External Forces Of Writing

Drop it like it’s hot.

I don’t like to brag, but I’ve got a pretty sweet pen. It excels on all levels. Aesthetically, its silver body with gold trim is a guaranteed panty-dropper. Functionally, it is technologically advanced. Not only does it sport a robust, gold clip, capable of fastening on to even the most abrasive of surfaces, it also utilises a twisting mechanism to make the nib protrude and retract. None of this clicking shit. None of this plastic, Bic, third-world-pen shit.

Now, that’s impressive enough. But it gets better. The intangible worth of this pen is immeasurable. This is more than a mere pen. This is a symbol of status. This pen is Snoop Dogg’s pimp cup. Hitler’s moustache.
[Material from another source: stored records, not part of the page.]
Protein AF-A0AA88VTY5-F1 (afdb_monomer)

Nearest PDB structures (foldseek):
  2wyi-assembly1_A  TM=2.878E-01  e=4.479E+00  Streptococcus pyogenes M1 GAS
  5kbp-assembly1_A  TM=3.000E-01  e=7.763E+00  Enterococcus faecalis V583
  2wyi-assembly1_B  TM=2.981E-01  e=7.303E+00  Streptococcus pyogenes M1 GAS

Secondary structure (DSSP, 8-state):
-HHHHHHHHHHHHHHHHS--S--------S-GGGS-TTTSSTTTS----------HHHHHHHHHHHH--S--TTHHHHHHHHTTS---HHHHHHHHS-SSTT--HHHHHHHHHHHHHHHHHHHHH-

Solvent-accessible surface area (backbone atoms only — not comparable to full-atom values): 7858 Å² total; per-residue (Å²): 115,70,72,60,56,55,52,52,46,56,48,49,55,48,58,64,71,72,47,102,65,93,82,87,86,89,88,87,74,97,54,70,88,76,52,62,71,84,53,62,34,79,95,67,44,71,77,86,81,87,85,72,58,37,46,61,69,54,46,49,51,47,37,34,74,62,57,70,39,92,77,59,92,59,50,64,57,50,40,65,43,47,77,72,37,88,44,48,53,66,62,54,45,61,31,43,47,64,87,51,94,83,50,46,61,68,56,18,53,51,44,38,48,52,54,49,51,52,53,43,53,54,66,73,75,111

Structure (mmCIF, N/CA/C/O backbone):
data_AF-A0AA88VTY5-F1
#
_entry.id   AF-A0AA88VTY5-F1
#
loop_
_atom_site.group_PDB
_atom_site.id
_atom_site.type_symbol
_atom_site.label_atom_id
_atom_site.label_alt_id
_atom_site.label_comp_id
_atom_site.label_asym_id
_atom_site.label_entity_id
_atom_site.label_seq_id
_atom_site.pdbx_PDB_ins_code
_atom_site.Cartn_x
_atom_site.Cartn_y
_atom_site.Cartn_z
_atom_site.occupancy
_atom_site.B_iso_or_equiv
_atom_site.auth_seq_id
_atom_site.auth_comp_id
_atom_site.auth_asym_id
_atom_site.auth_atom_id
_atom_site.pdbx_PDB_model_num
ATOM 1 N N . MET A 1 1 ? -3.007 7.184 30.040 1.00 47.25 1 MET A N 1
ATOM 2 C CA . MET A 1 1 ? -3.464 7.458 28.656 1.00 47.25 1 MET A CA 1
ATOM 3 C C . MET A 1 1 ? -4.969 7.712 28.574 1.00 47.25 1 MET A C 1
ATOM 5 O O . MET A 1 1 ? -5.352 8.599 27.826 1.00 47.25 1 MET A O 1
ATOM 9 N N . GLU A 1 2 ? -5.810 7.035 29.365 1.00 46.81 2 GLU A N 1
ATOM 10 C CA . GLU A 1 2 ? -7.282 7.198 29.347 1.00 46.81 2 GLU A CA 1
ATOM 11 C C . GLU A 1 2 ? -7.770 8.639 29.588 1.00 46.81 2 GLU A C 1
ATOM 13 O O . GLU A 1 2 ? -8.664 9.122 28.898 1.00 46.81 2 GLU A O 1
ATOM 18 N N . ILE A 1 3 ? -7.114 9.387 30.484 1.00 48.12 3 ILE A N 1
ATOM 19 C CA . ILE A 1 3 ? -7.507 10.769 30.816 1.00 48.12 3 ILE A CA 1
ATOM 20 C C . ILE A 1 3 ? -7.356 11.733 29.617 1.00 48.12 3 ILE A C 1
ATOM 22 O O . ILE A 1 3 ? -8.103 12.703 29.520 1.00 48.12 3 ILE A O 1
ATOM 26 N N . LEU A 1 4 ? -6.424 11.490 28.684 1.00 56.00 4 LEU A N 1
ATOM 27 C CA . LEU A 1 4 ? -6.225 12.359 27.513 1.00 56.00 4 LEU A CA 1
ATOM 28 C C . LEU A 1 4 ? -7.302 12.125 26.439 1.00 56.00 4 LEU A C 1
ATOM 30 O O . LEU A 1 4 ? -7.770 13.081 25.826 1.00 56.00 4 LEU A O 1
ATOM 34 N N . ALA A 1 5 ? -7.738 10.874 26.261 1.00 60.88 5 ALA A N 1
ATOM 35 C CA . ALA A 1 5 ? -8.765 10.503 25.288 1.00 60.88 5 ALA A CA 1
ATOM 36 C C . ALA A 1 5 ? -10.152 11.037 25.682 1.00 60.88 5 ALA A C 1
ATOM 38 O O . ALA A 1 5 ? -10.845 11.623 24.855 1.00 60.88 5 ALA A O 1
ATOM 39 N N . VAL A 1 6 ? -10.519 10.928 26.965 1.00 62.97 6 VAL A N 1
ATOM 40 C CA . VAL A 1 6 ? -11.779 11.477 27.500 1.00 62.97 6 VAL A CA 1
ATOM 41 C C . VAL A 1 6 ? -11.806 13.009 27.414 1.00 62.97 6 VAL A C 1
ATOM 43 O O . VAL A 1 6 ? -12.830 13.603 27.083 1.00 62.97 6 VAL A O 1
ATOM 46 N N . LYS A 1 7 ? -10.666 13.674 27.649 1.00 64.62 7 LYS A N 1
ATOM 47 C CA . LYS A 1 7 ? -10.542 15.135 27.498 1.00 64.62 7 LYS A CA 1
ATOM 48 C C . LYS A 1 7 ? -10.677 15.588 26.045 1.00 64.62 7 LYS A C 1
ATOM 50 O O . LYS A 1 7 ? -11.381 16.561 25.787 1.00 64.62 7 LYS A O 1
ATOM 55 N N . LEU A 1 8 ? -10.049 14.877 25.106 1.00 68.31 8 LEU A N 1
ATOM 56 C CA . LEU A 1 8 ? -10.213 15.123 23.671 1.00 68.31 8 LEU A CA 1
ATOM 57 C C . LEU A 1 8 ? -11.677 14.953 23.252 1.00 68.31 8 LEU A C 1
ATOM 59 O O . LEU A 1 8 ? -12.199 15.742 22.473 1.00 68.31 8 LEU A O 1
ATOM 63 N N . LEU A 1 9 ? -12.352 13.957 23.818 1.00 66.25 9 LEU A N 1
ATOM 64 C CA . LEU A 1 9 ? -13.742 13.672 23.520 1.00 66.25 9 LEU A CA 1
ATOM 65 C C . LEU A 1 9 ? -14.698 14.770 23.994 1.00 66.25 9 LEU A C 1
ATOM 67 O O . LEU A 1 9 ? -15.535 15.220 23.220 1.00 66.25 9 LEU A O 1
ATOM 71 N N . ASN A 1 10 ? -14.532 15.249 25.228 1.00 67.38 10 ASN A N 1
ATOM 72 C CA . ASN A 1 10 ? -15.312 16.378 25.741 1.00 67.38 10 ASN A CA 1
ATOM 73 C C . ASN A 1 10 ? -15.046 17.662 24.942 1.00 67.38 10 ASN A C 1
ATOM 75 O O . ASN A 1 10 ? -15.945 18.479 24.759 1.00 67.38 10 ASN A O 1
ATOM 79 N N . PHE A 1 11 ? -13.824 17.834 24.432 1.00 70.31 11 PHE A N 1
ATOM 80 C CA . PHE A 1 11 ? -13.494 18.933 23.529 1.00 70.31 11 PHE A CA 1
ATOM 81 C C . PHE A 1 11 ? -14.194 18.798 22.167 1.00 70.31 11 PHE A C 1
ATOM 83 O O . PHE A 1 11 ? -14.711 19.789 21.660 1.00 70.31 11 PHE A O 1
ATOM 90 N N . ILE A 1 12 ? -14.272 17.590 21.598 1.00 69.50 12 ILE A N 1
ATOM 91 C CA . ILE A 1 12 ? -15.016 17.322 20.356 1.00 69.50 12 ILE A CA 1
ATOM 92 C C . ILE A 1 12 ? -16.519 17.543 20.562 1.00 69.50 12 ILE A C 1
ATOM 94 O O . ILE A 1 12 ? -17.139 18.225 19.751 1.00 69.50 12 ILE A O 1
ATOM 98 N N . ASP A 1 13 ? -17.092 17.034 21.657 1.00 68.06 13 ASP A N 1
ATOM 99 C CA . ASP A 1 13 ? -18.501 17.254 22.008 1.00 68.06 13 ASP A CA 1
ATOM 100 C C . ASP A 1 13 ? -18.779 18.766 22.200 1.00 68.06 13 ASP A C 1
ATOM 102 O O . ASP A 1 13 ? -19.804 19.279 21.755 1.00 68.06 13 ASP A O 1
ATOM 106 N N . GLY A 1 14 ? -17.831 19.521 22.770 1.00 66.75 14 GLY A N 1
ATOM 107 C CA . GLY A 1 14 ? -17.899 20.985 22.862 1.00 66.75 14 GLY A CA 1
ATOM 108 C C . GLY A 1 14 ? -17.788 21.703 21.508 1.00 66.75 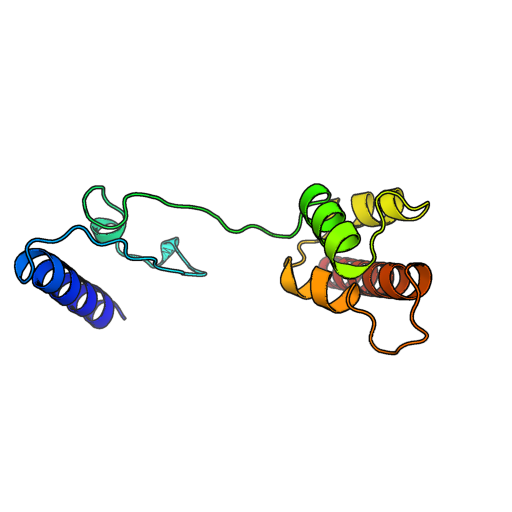14 GLY A C 1
ATOM 109 O O . GLY A 1 14 ? -18.529 22.650 21.250 1.00 66.75 14 GLY A O 1
ATOM 110 N N . LEU A 1 15 ? -16.913 21.236 20.611 1.00 64.00 15 LEU A N 1
ATOM 111 C CA . LEU A 1 15 ? -16.790 21.724 19.229 1.00 64.00 15 LEU A CA 1
ATOM 112 C C . LEU A 1 15 ? -18.053 21.463 18.402 1.00 64.00 15 LEU A C 1
ATOM 114 O O . LEU A 1 15 ? -18.384 22.273 17.536 1.00 64.00 15 LEU A O 1
ATOM 118 N N . TRP A 1 16 ? -18.736 20.347 18.667 1.00 60.53 16 TRP A N 1
ATOM 119 C CA . TRP A 1 16 ? -20.009 19.976 18.051 1.00 60.53 16 TRP A CA 1
ATOM 120 C C . TRP A 1 16 ? -21.147 20.912 18.480 1.00 60.53 16 TRP A C 1
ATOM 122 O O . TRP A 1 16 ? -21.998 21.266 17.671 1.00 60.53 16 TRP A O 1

With this pen in my hand I go from Bruce Wayne to Batman. Clark Kent to Superman. Mediocre BA student to fucking… Mewto. I feel like a boss, like I should be hiring and firing mother fuckers left, right and centre when I bust out this inky bad boy. This pen gets more comments than a pro-Zeitgeist youtube video. Pens like this are the grillz of the stationery world.

That was a nice and concise introduction to a subject I’m going to be talking about over the next couple of weeks: the external forces of writing. By external forces, I mean the things in your work area (like the aforementioned pen), your physical surroundings, the things going on outside your head which have an effect on the writing you produce.

I guess the most vital external force is location. Where should one write? Over the years a number of people have suggested that I try writing in various outdoor settings. You know, mountains, beaches, forests, somewhere where you can really suck nature’s dick and swallow its inspirational juices. Fuck that. I like to write at my desk, on my computer, with some down-tempo tunes playing in the background. (More on music next week).

Quickly elaborating on creative work spaces… there’s a nasty rumour going round that a clean working environment promotes productivity. Lies. My desk is chaotic and arguably unhygienic, and I still manage to get things done amidst the stacks of paper and long-forgotten coffee mugs. You might be different. You might not keep an empty wine bottle on your desk as a decorative feature. You might not smile at the sound of countless food wrappers crinkling underfoot. You might not enjoy smearing your naked body with honey and rolling around in said wrappers making garbage angels. Garbangels.

In summary… write wherever you feel comfortable.

Another external force is time. When should one write? Well, for essays and academic writing, I’d say any time when you’re at your most alert; in the mornings and afternoons, most likely. For creative writing… it depends. I quite like the idea of matching the time of day of writing in the real-world to the time of day in the story.

For example, if you’re describing a midday setting, try writing it at midday. If you’re composing a scene that takes place at 4:00 a.m., stay up late and see what sort of feelings that time of day evokes. At the moment I’m quite attracted to writing stories set at night and as a result I tend to do a lot of my writing mostly at night. I find that the
darkness of the real world lends itself to creating the gloomy, immersive moods that I want my stories to have.

I’ve noticed that concluding a post with an irrelevant, edgy youtube video seems to be gaining popularity on this blog...

Hope you weren’t expecting one here.